Please restate, word for word, the lines below that begin at the one with "ATOM 31 O O" and end at the one with "ATOM 43 C CA". Leave out all other lines.

Records from a collection:

..........

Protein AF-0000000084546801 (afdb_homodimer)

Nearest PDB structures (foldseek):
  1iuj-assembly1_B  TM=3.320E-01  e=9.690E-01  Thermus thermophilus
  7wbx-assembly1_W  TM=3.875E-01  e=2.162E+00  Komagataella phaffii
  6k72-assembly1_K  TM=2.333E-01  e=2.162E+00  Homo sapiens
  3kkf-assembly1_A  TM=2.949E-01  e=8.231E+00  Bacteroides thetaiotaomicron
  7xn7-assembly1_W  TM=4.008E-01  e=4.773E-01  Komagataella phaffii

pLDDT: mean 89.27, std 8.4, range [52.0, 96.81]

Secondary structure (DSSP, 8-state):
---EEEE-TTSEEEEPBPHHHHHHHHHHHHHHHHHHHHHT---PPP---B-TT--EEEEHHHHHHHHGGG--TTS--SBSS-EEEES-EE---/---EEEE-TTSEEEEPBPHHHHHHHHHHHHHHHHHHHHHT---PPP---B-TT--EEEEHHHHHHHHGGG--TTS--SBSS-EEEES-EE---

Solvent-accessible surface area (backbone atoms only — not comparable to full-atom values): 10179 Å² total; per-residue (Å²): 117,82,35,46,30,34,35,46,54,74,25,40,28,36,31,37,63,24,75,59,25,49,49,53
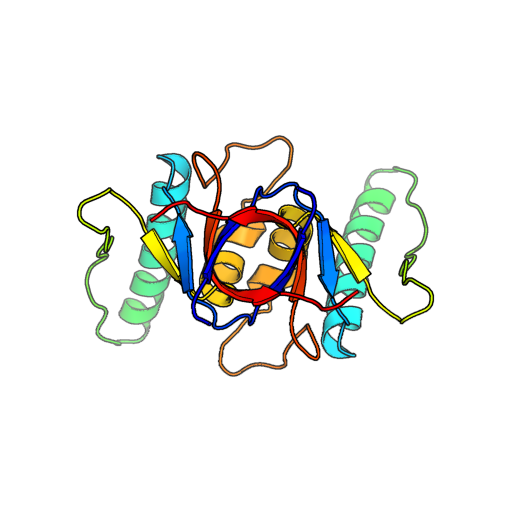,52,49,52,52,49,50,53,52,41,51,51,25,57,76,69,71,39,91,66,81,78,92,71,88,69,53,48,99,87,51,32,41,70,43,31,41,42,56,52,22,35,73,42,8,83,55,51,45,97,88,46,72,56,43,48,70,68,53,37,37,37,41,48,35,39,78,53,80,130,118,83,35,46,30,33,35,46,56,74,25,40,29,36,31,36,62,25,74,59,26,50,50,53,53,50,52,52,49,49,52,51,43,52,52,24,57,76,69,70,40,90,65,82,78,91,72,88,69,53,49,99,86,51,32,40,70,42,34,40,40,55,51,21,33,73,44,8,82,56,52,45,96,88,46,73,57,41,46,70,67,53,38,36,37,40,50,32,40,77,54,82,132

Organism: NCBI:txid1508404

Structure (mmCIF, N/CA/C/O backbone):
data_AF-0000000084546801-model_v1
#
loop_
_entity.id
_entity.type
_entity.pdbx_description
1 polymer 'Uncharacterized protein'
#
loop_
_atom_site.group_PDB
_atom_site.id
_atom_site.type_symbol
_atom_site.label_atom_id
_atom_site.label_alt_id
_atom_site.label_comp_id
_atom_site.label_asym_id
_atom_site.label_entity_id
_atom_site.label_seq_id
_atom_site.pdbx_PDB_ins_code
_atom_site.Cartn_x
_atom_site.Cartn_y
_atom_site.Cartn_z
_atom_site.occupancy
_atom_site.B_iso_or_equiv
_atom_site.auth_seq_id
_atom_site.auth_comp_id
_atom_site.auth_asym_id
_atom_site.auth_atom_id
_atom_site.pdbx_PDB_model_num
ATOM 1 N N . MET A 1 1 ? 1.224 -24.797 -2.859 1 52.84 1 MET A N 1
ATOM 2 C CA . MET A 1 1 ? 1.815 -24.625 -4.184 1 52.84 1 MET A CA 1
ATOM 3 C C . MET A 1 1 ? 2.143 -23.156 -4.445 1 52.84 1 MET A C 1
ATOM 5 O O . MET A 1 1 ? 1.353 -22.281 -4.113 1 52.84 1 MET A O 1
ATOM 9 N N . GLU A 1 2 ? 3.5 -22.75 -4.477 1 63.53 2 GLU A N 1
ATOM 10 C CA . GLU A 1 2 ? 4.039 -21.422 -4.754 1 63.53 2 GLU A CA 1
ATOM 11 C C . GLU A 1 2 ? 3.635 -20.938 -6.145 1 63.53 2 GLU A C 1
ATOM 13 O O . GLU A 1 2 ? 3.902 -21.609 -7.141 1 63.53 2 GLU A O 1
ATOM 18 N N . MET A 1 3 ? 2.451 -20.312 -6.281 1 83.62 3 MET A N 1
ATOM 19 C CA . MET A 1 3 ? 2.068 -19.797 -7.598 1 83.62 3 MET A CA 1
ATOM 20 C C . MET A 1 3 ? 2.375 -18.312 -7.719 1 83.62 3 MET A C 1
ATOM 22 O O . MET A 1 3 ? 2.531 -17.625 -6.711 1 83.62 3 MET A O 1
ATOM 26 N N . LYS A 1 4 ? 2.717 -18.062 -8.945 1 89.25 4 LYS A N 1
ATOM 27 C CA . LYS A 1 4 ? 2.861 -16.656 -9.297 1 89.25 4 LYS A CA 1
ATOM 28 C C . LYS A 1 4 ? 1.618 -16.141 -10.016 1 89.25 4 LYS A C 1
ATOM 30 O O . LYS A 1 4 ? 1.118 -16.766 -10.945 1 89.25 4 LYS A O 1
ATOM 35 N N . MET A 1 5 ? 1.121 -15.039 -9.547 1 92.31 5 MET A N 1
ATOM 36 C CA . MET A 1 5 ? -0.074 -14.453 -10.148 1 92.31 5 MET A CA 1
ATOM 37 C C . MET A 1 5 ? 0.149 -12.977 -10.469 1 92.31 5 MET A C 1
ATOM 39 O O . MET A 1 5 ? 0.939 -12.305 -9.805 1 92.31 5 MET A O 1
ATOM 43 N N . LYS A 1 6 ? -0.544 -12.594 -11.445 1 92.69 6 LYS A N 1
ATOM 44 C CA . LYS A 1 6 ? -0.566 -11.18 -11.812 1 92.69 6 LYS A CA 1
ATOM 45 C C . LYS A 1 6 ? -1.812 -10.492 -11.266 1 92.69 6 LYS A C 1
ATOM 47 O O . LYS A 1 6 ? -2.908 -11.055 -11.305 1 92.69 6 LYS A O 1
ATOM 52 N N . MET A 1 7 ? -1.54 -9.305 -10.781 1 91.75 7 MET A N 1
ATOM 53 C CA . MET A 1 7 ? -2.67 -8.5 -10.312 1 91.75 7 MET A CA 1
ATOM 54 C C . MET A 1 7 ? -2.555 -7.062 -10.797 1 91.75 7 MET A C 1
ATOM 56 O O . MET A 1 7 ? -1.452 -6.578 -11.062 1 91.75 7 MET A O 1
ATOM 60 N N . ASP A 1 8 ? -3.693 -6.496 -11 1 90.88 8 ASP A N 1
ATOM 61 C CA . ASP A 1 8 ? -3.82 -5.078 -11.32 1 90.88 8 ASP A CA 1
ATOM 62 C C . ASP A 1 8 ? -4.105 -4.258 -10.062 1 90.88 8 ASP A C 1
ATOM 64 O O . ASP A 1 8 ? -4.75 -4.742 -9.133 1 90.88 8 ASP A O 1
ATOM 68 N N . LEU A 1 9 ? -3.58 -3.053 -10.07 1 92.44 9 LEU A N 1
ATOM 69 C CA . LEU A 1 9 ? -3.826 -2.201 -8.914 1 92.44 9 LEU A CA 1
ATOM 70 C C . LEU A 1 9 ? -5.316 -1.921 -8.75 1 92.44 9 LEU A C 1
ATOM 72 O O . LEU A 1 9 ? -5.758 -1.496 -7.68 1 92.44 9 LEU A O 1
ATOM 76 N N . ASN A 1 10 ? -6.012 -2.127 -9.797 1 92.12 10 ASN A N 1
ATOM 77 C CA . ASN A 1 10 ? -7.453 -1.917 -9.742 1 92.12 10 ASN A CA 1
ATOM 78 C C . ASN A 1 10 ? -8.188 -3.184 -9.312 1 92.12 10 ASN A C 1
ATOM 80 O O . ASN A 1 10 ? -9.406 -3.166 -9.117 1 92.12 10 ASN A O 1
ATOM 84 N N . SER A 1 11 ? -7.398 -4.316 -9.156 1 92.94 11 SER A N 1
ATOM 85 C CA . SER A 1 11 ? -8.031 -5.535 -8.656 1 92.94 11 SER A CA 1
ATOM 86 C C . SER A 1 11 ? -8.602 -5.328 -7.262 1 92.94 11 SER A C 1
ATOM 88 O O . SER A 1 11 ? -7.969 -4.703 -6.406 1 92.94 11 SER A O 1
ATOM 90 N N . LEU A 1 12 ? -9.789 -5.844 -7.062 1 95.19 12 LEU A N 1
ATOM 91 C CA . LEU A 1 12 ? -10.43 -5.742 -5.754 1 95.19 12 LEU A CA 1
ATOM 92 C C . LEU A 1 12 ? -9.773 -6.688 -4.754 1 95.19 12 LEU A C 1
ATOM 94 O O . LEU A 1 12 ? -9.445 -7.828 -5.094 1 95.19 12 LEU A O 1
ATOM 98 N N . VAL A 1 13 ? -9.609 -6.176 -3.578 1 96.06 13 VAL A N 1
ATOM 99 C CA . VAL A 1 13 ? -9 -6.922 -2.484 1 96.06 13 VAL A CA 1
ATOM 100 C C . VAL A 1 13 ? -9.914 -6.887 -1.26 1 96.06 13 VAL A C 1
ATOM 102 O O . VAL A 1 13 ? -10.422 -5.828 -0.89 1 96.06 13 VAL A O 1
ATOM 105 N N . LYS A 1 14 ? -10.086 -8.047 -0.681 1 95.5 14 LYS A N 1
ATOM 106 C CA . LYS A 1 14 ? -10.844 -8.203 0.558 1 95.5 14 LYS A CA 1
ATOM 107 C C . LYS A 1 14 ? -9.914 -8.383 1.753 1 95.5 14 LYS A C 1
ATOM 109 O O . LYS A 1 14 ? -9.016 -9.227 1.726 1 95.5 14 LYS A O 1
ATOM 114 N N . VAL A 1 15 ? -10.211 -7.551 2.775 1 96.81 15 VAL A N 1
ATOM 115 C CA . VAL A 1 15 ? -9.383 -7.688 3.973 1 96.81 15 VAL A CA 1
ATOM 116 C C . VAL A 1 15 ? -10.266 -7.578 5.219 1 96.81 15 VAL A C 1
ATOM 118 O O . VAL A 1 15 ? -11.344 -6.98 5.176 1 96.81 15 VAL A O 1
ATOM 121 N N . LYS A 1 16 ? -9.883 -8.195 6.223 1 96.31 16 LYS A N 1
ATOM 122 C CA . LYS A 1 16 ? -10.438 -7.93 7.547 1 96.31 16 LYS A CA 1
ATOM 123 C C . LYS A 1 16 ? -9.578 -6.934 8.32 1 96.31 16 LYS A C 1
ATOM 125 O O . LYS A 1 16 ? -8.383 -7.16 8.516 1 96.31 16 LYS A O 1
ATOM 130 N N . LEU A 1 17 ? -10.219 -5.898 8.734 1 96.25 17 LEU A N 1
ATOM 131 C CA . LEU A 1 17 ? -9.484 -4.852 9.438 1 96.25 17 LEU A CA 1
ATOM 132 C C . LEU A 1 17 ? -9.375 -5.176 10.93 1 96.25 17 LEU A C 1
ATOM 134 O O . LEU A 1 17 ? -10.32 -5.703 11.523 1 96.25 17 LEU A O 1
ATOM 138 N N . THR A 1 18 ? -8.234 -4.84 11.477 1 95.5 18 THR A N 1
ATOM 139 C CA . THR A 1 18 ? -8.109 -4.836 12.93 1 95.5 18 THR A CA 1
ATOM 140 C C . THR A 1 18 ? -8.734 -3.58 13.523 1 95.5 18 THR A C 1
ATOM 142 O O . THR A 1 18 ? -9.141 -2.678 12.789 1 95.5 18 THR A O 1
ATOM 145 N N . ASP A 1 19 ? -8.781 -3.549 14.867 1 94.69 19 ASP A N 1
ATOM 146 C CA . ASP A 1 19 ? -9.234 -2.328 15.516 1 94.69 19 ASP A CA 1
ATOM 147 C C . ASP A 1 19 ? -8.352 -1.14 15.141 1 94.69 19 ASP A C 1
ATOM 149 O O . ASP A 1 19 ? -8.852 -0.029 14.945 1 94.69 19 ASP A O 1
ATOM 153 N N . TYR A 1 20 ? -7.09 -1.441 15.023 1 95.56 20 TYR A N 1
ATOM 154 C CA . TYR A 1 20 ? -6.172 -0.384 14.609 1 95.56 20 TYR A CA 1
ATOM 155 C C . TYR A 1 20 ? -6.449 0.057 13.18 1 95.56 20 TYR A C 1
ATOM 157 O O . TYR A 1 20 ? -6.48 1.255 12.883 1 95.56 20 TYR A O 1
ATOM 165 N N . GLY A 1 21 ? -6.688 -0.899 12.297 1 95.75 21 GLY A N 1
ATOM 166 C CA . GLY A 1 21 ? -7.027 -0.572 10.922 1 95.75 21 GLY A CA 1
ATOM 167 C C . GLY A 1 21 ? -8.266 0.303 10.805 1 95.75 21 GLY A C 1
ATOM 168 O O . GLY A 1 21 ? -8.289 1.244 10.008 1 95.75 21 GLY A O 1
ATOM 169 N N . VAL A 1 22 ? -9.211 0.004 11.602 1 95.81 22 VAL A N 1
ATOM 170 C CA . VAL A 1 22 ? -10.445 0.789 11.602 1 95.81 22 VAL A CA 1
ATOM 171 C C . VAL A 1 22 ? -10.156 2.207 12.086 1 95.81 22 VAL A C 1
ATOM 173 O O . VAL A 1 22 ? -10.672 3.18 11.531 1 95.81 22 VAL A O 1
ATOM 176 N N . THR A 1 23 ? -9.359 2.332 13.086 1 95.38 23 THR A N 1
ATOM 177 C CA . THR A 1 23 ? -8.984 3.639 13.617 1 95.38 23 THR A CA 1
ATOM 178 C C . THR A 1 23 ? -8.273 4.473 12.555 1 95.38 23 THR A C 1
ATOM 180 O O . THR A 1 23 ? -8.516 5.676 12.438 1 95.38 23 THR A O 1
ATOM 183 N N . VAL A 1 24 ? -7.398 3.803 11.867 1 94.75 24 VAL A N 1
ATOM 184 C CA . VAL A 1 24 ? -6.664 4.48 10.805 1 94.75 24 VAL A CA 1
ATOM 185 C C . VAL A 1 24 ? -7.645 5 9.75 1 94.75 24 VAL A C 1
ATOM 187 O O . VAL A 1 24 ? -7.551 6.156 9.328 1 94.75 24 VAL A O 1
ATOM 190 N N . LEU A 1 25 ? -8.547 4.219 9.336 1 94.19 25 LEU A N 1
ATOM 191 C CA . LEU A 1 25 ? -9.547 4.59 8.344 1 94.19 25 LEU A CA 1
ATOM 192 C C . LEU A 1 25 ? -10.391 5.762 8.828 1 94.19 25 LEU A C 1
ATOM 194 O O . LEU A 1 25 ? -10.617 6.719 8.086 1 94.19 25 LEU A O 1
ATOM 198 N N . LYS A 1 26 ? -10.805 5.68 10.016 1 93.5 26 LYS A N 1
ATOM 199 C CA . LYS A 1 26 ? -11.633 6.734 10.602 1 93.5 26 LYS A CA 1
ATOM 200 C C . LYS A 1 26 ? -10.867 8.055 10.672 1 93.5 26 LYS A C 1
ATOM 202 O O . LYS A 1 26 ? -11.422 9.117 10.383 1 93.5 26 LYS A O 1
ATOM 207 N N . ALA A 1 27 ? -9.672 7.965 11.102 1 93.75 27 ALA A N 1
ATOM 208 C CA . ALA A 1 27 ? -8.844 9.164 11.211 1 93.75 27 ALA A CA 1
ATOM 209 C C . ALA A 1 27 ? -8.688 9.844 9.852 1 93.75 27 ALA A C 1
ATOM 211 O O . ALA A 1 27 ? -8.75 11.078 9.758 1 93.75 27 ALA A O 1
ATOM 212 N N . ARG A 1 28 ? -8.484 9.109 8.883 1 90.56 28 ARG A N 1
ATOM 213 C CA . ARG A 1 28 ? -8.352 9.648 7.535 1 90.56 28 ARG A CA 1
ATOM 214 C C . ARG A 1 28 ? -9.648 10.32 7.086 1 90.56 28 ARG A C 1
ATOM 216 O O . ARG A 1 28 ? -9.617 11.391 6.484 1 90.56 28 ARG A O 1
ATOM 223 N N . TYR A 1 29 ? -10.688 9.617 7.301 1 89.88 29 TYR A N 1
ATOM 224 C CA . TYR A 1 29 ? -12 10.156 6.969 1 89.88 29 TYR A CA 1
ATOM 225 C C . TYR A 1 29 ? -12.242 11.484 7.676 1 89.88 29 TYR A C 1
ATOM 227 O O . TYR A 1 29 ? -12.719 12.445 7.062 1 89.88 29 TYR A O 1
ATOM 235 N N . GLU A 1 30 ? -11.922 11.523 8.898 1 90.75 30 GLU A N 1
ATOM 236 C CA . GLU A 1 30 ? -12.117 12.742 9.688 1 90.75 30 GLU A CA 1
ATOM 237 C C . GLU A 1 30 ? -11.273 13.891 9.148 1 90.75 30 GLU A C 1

..........

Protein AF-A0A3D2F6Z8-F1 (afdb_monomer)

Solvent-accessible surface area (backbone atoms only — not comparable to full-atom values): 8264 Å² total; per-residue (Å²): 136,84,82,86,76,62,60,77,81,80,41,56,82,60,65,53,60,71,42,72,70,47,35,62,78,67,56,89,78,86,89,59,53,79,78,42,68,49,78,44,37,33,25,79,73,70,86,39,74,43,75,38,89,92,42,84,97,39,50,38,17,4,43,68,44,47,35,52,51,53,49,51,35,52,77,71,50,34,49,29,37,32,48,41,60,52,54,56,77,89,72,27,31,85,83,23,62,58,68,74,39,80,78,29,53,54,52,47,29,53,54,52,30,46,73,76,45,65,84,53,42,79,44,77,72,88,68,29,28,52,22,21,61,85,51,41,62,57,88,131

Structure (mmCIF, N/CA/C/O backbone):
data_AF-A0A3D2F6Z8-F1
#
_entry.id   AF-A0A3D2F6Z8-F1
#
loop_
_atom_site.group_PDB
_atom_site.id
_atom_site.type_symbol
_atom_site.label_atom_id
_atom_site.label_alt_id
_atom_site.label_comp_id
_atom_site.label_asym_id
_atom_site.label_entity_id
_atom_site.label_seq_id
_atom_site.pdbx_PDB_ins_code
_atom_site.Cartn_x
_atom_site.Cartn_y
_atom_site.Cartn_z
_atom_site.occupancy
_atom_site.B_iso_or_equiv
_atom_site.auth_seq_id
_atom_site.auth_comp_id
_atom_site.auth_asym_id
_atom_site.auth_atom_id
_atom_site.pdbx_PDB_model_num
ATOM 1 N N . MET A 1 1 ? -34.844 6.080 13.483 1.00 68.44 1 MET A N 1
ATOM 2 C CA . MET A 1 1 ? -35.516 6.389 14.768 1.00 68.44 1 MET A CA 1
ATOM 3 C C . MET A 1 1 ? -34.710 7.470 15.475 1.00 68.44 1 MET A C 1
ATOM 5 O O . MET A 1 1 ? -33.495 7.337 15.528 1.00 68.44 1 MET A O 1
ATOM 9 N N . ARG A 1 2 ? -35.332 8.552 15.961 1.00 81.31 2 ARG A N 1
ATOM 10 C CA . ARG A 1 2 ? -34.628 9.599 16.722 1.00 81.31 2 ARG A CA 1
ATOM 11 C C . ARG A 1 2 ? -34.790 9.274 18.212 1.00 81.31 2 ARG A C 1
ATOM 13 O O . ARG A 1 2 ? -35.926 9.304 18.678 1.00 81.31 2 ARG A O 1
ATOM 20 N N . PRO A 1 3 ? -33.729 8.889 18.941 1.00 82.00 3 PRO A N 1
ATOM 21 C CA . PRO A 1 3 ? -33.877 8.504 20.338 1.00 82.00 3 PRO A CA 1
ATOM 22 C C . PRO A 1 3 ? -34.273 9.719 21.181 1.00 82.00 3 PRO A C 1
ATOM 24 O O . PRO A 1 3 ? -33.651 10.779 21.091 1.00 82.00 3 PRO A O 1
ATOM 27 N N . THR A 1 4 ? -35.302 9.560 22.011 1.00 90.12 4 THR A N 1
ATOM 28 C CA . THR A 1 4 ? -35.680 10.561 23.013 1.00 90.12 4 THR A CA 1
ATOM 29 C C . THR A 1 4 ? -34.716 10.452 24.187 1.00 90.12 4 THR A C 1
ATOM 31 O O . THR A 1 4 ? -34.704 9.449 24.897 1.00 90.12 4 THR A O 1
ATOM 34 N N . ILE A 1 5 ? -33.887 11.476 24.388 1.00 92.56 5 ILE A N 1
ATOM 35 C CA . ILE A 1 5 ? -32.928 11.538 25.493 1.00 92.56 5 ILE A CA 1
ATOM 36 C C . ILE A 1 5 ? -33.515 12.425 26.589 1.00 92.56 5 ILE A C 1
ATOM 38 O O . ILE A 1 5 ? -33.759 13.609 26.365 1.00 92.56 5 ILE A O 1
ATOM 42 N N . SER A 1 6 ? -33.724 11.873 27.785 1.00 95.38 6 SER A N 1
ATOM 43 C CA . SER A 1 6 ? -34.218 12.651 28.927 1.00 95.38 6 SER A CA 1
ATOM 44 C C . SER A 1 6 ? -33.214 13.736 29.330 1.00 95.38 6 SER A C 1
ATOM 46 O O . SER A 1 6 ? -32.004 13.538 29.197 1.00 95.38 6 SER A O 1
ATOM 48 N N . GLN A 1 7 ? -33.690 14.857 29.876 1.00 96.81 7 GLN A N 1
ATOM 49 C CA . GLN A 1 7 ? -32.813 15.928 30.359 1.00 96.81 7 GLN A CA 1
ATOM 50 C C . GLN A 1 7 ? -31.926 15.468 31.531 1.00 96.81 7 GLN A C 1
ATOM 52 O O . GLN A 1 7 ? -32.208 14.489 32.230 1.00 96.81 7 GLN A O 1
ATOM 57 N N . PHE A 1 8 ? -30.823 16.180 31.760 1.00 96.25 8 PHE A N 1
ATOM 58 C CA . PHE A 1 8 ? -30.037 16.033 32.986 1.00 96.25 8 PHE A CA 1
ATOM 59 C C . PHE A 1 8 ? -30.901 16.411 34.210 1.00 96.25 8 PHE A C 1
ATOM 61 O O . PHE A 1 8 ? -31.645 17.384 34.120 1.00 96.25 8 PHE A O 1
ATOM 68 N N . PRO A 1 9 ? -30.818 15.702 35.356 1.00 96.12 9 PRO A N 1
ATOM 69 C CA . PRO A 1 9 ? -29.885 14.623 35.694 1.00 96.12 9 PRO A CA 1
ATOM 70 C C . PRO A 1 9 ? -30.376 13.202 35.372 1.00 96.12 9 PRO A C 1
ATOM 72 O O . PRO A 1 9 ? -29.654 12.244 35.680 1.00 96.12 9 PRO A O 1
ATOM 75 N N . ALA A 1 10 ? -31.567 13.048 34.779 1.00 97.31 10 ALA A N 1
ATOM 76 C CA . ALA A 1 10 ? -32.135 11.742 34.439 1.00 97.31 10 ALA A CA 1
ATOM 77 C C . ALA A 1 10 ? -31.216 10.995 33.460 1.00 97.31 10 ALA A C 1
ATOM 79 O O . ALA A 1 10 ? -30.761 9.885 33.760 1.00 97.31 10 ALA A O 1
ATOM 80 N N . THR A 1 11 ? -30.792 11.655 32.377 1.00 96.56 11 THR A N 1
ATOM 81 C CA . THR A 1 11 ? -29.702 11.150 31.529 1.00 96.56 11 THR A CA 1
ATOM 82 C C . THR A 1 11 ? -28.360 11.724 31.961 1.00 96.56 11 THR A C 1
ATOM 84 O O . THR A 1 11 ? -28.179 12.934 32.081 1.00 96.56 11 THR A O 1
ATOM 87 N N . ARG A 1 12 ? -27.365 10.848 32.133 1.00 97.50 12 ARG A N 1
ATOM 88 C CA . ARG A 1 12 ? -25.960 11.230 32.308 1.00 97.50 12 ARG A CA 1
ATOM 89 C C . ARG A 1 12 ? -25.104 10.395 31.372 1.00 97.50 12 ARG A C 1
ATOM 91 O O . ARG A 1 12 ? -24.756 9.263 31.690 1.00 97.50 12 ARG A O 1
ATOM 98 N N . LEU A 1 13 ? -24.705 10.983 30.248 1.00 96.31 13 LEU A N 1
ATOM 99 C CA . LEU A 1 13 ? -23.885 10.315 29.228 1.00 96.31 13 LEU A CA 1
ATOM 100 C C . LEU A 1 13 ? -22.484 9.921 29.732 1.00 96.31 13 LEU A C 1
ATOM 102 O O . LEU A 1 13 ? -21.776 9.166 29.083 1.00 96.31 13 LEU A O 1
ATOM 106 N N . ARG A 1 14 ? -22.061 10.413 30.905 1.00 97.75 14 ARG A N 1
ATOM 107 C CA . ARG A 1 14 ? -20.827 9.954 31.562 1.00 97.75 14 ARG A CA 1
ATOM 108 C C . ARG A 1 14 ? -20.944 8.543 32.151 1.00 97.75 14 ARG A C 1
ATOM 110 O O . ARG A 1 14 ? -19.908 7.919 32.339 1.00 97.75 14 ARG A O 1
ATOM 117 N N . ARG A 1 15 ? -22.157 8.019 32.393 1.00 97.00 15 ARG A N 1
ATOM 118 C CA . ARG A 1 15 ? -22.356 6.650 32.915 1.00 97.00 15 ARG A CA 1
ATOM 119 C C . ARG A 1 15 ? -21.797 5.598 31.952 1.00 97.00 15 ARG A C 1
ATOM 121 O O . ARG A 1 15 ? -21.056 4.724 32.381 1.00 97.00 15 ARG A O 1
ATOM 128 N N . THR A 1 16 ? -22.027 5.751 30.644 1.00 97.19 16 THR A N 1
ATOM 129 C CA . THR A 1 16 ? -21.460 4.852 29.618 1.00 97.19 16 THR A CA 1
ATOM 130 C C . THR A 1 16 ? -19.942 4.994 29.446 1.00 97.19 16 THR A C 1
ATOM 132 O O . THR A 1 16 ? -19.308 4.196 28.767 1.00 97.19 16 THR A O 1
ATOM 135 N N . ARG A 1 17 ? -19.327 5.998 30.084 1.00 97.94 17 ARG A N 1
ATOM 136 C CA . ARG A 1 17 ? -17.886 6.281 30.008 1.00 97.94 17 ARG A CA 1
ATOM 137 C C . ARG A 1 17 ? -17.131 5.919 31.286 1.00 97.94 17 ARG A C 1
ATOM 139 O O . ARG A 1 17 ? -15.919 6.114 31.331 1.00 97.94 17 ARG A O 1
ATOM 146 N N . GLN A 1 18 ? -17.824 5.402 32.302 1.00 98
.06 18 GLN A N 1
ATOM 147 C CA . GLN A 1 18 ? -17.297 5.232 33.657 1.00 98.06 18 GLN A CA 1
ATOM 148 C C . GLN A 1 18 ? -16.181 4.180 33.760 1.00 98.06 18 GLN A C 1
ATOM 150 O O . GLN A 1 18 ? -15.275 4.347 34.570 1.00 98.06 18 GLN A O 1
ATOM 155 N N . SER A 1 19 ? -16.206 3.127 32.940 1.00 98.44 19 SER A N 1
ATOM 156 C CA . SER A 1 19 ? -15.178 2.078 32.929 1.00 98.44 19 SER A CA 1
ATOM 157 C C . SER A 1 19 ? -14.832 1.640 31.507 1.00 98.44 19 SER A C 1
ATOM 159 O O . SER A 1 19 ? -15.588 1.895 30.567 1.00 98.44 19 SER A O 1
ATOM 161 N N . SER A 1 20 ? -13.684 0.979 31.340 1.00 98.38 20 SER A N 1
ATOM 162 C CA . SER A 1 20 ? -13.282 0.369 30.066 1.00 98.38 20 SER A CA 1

..........

◆ Result ◆
ATOM 31 O O . THR A 1 4 ? -34.704 9.449 24.897 1.00 90.12 4 THR A O 1
ATOM 34 N N . ILE A 1 5 ? -33.887 11.476 24.388 1.00 92.56 5 ILE A N 1
ATOM 35 C CA . ILE A 1 5 ? -32.928 11.538 25.493 1.00 92.56 5 ILE A CA 1
ATOM 36 C C . ILE A 1 5 ? -33.515 12.425 26.589 1.00 92.56 5 ILE A C 1
ATOM 38 O O . ILE A 1 5 ? -33.759 13.609 26.365 1.00 92.56 5 ILE A O 1
ATOM 42 N N . SER A 1 6 ? -33.724 11.873 27.785 1.00 95.38 6 SER A N 1
ATOM 43 C CA . SER A 1 6 ? -34.218 12.651 28.927 1.00 95.38 6 SER A CA 1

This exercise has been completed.